Did you see the sky at dawn?
It was painted a dusty maroon and yellow at the horizon, and the palm and eucalyptus trees were silhouetted inky black like in the Mughal miniatures on your room’s walls. I never believed that an evening could be so surreal, forever born and trapped in paintings from five hundred years ago. Then again, I never believed in many things being real, like the pain in your throat, which I thought only existed in fanfics on AO3 with a lengthy trigger warning plastered all over it. You should have seen it, the way the lake shimmered saffron and blue in the dying moments of the day and the awakening of the mosque’s lights next to it. The drums from a temple behind the building, on the 8th floor landing of which I was stood, broke the stillness of the night. There have been no winds and no clouds in the sky, except the gradients of grey rising from above the trees like that Japanese painting of waves on Tumblr. Yah, that one. Oh, and the cresent moon was perfectly aligned, a little below Venus, gleaming white together in a water-washed background.
That’s when I realised it was real, because such a sight would have had to have been real for the Sultans and Mughals to paint so exquisitely.

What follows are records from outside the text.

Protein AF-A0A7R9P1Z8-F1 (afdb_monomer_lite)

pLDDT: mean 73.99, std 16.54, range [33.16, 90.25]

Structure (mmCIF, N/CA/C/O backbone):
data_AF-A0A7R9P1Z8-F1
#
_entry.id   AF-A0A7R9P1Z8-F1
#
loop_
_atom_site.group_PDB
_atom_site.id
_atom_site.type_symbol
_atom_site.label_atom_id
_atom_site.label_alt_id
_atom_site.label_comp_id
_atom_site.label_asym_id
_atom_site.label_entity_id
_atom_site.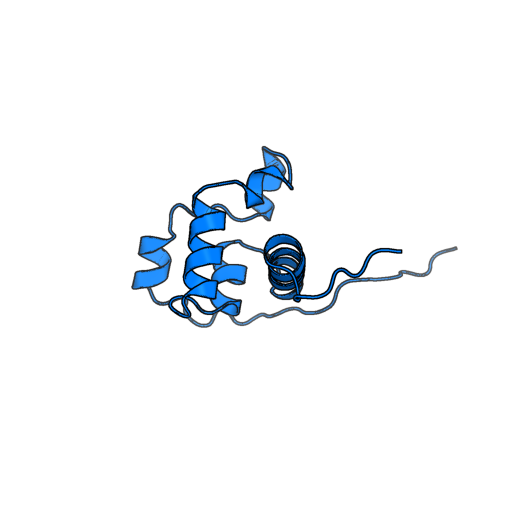label_seq_id
_atom_site.pdbx_PDB_ins_code
_atom_site.Cartn_x
_atom_site.Cartn_y
_atom_site.Cartn_z
_atom_site.occupancy
_atom_site.B_iso_or_equiv
_atom_site.auth_seq_id
_atom_site.auth_comp_id
_atom_site.auth_asym_id
_atom_site.auth_atom_id
_atom_site.pdbx_PDB_model_num
ATOM 1 N N . MET A 1 1 ? 34.735 -16.229 -2.800 1.00 46.41 1 MET A N 1
ATOM 2 C CA . MET A 1 1 ? 34.281 -14.863 -2.474 1.00 46.41 1 MET A CA 1
ATOM 3 C C . MET A 1 1 ? 32.851 -14.988 -1.993 1.00 46.41 1 MET A C 1
ATOM 5 O O . MET A 1 1 ? 31.950 -15.078 -2.813 1.00 46.41 1 MET A O 1
ATOM 9 N N . ASN A 1 2 ? 32.664 -15.097 -0.682 1.00 49.06 2 ASN A N 1
ATOM 10 C CA . ASN A 1 2 ? 31.348 -15.140 -0.063 1.00 49.06 2 ASN A CA 1
ATOM 11 C C . ASN A 1 2 ? 31.331 -14.040 0.990 1.00 49.06 2 ASN A C 1
ATOM 13 O O . ASN A 1 2 ? 32.023 -14.169 1.993 1.00 49.06 2 ASN A O 1
ATOM 17 N N . ASP A 1 3 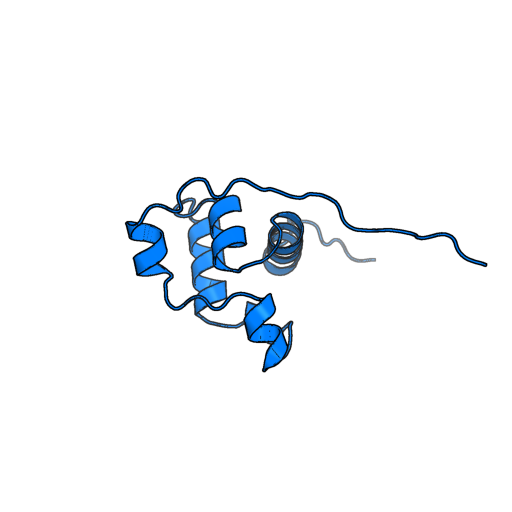? 30.570 -12.981 0.734 1.00 44.78 3 ASP A N 1
ATOM 18 C CA . ASP A 1 3 ? 30.080 -12.094 1.779 1.00 44.78 3 ASP A CA 1
ATOM 19 C C . ASP A 1 3 ? 28.647 -11.695 1.413 1.00 44.78 3 ASP A C 1
ATOM 21 O O . ASP A 1 3 ? 28.370 -11.181 0.326 1.00 44.78 3 ASP A O 1
ATOM 25 N N . ASN A 1 4 ? 27.733 -12.098 2.287 1.00 48.97 4 ASN A N 1
ATOM 26 C CA . ASN A 1 4 ? 26.296 -11.957 2.160 1.00 48.97 4 ASN A CA 1
ATOM 27 C C . ASN A 1 4 ? 25.899 -10.505 2.452 1.00 48.97 4 ASN A C 1
ATOM 29 O O . ASN A 1 4 ? 25.914 -10.074 3.600 1.00 48.97 4 ASN A O 1
ATOM 33 N N . GLY A 1 5 ? 25.471 -9.772 1.426 1.00 41.38 5 GLY A N 1
ATOM 34 C CA . GLY A 1 5 ? 24.768 -8.500 1.582 1.00 41.38 5 GLY A CA 1
ATOM 35 C C . GLY A 1 5 ? 23.269 -8.725 1.767 1.00 41.38 5 GLY A C 1
ATOM 36 O O . GLY A 1 5 ? 22.489 -8.426 0.865 1.00 41.38 5 GLY A O 1
ATOM 37 N N . GLU A 1 6 ? 22.881 -9.289 2.911 1.00 42.84 6 GLU A N 1
ATOM 38 C CA . GLU A 1 6 ? 21.491 -9.481 3.337 1.00 42.84 6 GLU A CA 1
ATOM 39 C C . GLU A 1 6 ? 20.790 -8.116 3.461 1.00 42.84 6 GLU A C 1
ATOM 41 O O . GLU A 1 6 ? 20.885 -7.409 4.461 1.00 42.84 6 GLU A O 1
ATOM 46 N N . SER A 1 7 ? 20.131 -7.711 2.377 1.00 45.88 7 SER A N 1
ATOM 47 C CA . SER A 1 7 ? 19.249 -6.550 2.314 1.00 45.88 7 SER A CA 1
ATOM 48 C C . SER A 1 7 ? 17.815 -7.062 2.270 1.00 45.88 7 SER A C 1
ATOM 50 O O . SER A 1 7 ? 17.317 -7.389 1.201 1.00 45.88 7 SER A O 1
ATOM 52 N N . ASP A 1 8 ? 17.157 -7.184 3.416 1.00 37.84 8 ASP A N 1
ATOM 53 C CA . ASP A 1 8 ? 16.103 -6.225 3.733 1.00 37.84 8 ASP A CA 1
ATOM 54 C C . ASP A 1 8 ? 15.647 -6.383 5.183 1.00 37.84 8 ASP A C 1
ATOM 56 O O . ASP A 1 8 ? 15.498 -7.469 5.739 1.00 37.84 8 ASP A O 1
ATOM 60 N N . LYS A 1 9 ? 15.466 -5.222 5.795 1.00 39.69 9 LYS A N 1
ATOM 61 C CA . LYS A 1 9 ? 15.072 -5.011 7.175 1.00 39.69 9 LYS A CA 1
ATOM 62 C C . LYS A 1 9 ? 13.713 -5.644 7.490 1.00 39.69 9 LYS A C 1
ATOM 64 O O . LYS A 1 9 ? 12.779 -5.577 6.700 1.00 39.69 9 LYS A O 1
ATOM 69 N N . THR A 1 10 ? 13.572 -5.990 8.769 1.00 33.16 10 THR A N 1
ATOM 70 C CA . THR A 1 10 ? 12.308 -5.951 9.517 1.00 33.16 10 THR A CA 1
ATOM 71 C C . THR A 1 10 ? 11.336 -7.095 9.215 1.00 33.16 10 THR A C 1
ATOM 73 O O . THR A 1 10 ? 10.410 -7.007 8.416 1.00 33.16 10 THR A O 1
ATOM 76 N N . THR A 1 11 ? 11.462 -8.144 10.029 1.00 53.44 11 THR A N 1
ATOM 77 C CA . THR A 1 11 ? 10.304 -8.735 10.706 1.00 53.44 11 THR A CA 1
ATOM 78 C C . THR A 1 11 ? 9.396 -7.621 11.238 1.00 53.44 11 THR A C 1
ATOM 80 O O . THR A 1 11 ? 9.866 -6.725 11.944 1.00 53.44 11 THR A O 1
ATOM 83 N N . PRO A 1 12 ? 8.084 -7.720 10.996 1.00 45.97 12 PRO A N 1
ATOM 84 C CA . PRO A 1 12 ? 7.188 -7.603 12.128 1.00 45.97 12 PRO A CA 1
ATOM 85 C C . PRO A 1 12 ? 6.350 -8.875 12.240 1.00 45.97 12 PRO A C 1
ATOM 87 O O . PRO A 1 12 ? 5.291 -9.009 11.634 1.00 45.97 12 PRO A O 1
ATOM 90 N N . SER A 1 13 ? 6.809 -9.787 13.097 1.00 47.91 13 SER A N 1
ATOM 91 C CA . SER A 1 13 ? 5.887 -10.557 13.927 1.00 47.91 13 SER A CA 1
ATOM 92 C C . SER A 1 13 ? 5.100 -9.567 14.781 1.00 47.91 13 SER A C 1
ATOM 94 O O . SER A 1 13 ? 5.549 -9.255 15.872 1.00 47.91 13 SER A O 1
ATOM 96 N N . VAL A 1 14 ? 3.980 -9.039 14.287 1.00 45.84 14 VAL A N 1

That’s also when I realised how pathetically real it was, the way you were being swallowed into the depths of your own hell. Suddenly, words written by someone half way across the world were the same as in the text messages you send me every evening. I can’t read those stories anymore, not without my stomach curling at the thought of yours eating away at the rest of you. It takes so much not to scream and want to shake you back into normalcy because its killing you and I cannot do anything but watch.
I cant watch.
I’m in the car on my way back, listening to the first programme on the government classical music station, a Tyagarajada-kruti again. The town centre is bustling below the many textile stores, sarees draped over mannequins caged in glass, sarees which would look sublime on you regardless of whether you can feel your hip bones or your 53 kgs, but I know its not about your weight or frame, its about something else, something more putrid and like ash – something I can’t fix as easily as I turn away from the shops’ blinking lights and clothes of silk. I’m not sure how to end, but I know you are one of the watercolour wonders of the world, and more precious than the dusk today.